SUMMARY OF THE INVENTION
[0018] According to an embodiment of the present invention, a
method of obtaining data from a 2D (two-dimensional) image in order
to determine the 3D (three-dimensional) shape of objects appearing
in the 2D image, said 2D image having distinguishable epipolar
lines, said method comprising:
[0019] providing a predefined set of types of features, giving rise
to feature types, each feature type being distinguishable according
to a unique bi-dimensional formation,
[0020] providing a coded light pattern comprising multiple
appearances of said feature types;
[0021] projecting said coded light pattern on said objects such
that the distance between epipolar lines associated with
substantially identical features is less than the distance between
corresponding locations of two neighboring features;
[0022] capturing a 2D image of said objects having said projected
coded light pattern projected thereupon, said 2D image comprising
reflected said feature types; and
[0023] extracting: [0024] a) said reflected feature types according
to the unique bi-dimensional formations; and [0025] b) locations of
said reflected feature types on respective said epipolar lines in
said 2D image.
[0026] According to another embodiment of the present invention, a
method of obtaining data from a 2D image in order to determine the
3D (three-dimensional) shape of objects appearing in said 2D image,
said 2D image having distinguishable epipolar lines, said method
comprising:
[0027] providing a predefined set of types of features, giving rise
to feature types, each feature type being distinguishable according
to a unique bi-dimensional formation;
[0028] providing a coded light pattern comprising multiple
appearances of said feature types;
[0029] projecting said coded light pattern on said objects at an
angle in relation to said epipolar lines, said angle being in
accordance with a determined limiting distance between said
distinguishable epipolar lines;
[0030] capturing a 2D image of said objects having said projected
coded light pattern projected thereupon, said 2D image comprising
reflected said feature types; and
[0031] extracting: [0032] a) said reflected feature types according
to the unique bi-dimensional formations; and [0033] b) locations of
said reflected feature types on respective said epipolar lines in
said 2D image.
[0034] According to still another embodiment of the present
invention, the method further comprises determining corresponding
3D spatial coordinates of the objects by means of the locations of
the reflected feature types on the respective epipolar lines.

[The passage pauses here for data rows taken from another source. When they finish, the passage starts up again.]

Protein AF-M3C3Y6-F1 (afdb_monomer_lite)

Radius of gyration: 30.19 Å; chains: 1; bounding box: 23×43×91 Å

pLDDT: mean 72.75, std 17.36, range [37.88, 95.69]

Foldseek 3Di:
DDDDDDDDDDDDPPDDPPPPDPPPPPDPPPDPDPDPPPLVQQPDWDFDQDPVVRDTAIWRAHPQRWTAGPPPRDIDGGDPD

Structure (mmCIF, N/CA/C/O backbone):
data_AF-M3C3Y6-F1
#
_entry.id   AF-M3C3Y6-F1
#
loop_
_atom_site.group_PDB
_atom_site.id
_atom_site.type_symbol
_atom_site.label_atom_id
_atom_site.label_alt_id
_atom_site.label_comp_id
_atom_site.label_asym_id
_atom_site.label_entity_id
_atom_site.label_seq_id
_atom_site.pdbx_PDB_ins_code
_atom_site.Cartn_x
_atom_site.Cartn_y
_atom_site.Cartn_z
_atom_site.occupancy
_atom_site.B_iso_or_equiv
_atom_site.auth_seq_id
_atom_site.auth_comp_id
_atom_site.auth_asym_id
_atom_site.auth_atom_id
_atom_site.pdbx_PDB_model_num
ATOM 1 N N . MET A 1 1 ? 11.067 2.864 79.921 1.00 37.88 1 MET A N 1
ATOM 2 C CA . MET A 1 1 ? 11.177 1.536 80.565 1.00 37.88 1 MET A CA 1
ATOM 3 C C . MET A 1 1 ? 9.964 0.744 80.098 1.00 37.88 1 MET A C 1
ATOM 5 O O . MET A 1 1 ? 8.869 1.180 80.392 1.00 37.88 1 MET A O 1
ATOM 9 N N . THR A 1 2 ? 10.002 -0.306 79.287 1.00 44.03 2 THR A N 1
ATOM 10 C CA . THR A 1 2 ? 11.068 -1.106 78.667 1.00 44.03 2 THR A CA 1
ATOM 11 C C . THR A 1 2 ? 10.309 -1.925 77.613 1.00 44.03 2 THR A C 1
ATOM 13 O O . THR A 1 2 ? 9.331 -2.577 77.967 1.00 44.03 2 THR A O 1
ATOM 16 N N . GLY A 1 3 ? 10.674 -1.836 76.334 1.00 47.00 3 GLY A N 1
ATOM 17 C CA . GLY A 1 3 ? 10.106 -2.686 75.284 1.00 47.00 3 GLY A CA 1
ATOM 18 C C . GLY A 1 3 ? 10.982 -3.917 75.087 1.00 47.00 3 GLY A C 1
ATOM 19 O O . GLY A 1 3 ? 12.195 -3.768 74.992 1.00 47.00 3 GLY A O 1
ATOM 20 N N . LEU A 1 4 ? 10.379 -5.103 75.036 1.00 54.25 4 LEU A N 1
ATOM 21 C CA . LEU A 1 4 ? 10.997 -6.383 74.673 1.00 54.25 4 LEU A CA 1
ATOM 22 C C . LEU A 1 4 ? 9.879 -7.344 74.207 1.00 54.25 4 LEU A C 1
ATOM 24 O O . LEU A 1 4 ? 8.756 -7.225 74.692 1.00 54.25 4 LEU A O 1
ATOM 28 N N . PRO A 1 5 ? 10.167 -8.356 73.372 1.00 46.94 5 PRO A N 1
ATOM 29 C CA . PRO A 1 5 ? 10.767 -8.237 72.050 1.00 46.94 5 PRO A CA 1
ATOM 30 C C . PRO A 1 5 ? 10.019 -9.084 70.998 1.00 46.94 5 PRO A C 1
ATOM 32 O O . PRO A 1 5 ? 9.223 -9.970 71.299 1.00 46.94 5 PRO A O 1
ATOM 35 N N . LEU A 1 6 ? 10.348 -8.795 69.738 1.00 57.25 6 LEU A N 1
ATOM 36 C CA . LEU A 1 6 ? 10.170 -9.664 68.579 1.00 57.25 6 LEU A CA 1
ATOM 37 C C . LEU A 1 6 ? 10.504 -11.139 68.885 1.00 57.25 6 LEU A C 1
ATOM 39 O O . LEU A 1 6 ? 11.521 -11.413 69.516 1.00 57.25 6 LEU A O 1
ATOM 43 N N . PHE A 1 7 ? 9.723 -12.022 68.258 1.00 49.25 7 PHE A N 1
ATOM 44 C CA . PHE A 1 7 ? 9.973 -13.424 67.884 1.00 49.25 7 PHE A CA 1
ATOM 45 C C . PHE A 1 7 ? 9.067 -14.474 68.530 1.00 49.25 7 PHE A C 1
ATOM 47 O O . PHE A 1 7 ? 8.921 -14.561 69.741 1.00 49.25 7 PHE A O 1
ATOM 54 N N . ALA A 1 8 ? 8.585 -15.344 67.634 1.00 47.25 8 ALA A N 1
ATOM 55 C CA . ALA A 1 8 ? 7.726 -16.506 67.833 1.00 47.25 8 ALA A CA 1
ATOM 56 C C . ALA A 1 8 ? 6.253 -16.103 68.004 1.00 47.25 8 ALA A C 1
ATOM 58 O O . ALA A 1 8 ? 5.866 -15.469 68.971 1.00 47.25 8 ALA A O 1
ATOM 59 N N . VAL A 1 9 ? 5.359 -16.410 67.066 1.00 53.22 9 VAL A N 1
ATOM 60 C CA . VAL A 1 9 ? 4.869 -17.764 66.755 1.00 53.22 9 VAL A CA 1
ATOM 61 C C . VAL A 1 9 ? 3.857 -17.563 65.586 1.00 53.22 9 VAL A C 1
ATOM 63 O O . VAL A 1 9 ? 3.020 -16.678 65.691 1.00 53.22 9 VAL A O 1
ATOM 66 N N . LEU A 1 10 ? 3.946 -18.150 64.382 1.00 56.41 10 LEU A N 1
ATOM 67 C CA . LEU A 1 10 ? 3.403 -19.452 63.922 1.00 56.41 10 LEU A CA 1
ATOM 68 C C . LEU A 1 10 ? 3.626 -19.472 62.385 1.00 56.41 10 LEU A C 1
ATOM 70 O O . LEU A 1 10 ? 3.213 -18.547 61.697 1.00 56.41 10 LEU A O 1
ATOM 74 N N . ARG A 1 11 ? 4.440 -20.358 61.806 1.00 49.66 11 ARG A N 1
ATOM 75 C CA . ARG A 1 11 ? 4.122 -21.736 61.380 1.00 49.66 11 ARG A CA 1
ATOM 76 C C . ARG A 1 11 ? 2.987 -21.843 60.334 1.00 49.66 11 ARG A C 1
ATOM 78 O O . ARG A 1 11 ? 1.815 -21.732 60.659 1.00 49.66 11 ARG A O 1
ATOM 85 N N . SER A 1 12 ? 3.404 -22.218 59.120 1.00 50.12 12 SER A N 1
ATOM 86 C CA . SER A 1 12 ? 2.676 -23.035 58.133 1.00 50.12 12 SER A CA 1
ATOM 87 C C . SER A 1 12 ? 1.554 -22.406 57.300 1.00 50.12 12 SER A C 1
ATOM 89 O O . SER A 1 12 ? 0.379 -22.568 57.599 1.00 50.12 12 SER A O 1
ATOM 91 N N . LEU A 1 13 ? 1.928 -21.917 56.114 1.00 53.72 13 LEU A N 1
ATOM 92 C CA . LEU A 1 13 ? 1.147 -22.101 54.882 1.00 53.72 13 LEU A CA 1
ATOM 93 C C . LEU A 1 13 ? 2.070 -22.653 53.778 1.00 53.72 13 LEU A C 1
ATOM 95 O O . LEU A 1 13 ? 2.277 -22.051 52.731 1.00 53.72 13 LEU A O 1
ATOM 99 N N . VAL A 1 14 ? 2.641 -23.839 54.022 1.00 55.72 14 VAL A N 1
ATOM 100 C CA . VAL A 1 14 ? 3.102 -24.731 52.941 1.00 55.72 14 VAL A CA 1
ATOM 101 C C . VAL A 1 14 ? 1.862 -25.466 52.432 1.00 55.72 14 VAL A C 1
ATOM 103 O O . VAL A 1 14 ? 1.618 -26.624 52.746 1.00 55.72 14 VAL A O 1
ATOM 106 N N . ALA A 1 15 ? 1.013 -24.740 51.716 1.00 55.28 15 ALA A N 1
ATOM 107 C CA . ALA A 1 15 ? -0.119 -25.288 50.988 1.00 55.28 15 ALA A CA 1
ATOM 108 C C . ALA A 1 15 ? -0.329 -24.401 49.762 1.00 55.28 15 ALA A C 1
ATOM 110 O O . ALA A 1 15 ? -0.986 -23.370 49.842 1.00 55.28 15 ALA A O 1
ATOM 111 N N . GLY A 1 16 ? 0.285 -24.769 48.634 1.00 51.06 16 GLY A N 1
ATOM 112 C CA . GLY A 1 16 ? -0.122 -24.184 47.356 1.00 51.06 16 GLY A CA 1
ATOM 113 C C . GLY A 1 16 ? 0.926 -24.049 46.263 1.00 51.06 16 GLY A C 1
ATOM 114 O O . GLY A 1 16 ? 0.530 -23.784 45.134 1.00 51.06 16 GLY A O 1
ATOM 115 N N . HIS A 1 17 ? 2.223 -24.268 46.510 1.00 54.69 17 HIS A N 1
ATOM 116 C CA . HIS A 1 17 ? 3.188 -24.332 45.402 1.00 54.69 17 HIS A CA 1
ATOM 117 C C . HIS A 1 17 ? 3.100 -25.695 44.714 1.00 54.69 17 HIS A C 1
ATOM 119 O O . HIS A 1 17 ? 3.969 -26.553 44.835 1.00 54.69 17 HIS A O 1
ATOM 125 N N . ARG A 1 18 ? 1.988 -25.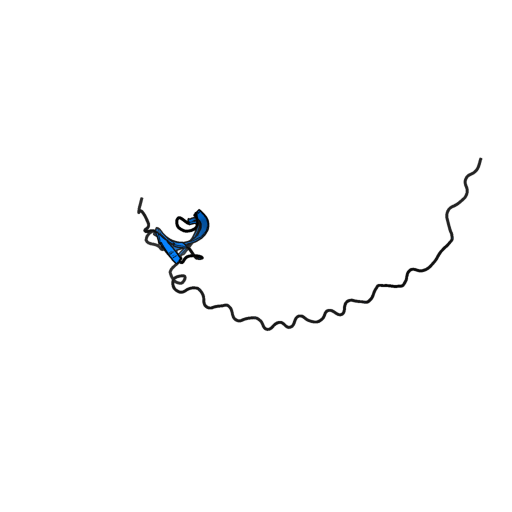901 44.007 1.00 58.06 18 ARG A N 1
ATOM 126 C CA . ARG A 1 18 ? 1.876 -26.923 42.979 1.00 58.06 18 ARG A CA 1
ATOM 127 C C . ARG A 1 18 ? 2.771 -26.431 41.837 1.00 58.06 18 ARG A C 1
ATOM 129 O O . ARG A 1 18 ? 2.452 -25.384 41.272 1.00 58.06 18 ARG A O 1
ATOM 136 N N . PRO A 1 19 ? 3.900 -27.089 41.524 1.00 53.34 19 PRO A N 1
ATOM 137 C CA . PRO A 1 19 ? 4.667 -26.706 40.354 1.00 53.34 19 PRO A CA 1
ATOM 138 C C . PRO A 1 19 ? 3.724 -26.846 39.162 1.00 53.34 19 PRO A C 1
ATOM 140 O O . PRO A 1 19 ? 3.157 -27.917 38.931 1.00 53.34 19 PRO A O 1
ATOM 143 N N . ALA A 1 20 ? 3.489 -25.743 38.457 1.00 62.56 20 ALA A N 1
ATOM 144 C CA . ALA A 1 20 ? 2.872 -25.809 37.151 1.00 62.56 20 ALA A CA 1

[0035] According to still another embodiment of the present
invention, the method further comprises providing a 3D point cloud
by a compilation of the 3D spatial coordinates.
[0036] According to still another embodiment of the present
invention, the method further comprises processing the 3D point
cloud to form a 3D surface.
[0037] According to still another embodiment of the present
invention, the method further comprises adding texture data of the
objects.
[0038] According to a further embodiment of the present invention,
the method further comprises providing the coded light pattern as
one or more of the following:
[0039] a) a repeating periodic pattern; and
[0040] b) a non-periodic pattern.
[0041] According to still a further embodiment of the present
invention, the method further comprises projecting the coded light
pattern such that each of the feature types appears at most once on
one or more predefined sections of the distinguishable epipolar
lines.
[0042] According to still a further embodiment of the present
invention, the method further comprises providing the entire length
of epipolar lines in the 2D image within the predefined sections of
the epipolar lines.
[0043] According to still a further embodiment of the present
invention, the method further comprises providing the predefined
sections as sections of the length of the epipolar lines in the 2D
image.
[0044] According to an embodiment of the present invention, the
method further comprises projecting the coded light pattern at an
angle in relation to the epipolar lines in accordance with the
parameters of a Sin.sup.-1 (P/YC) equation.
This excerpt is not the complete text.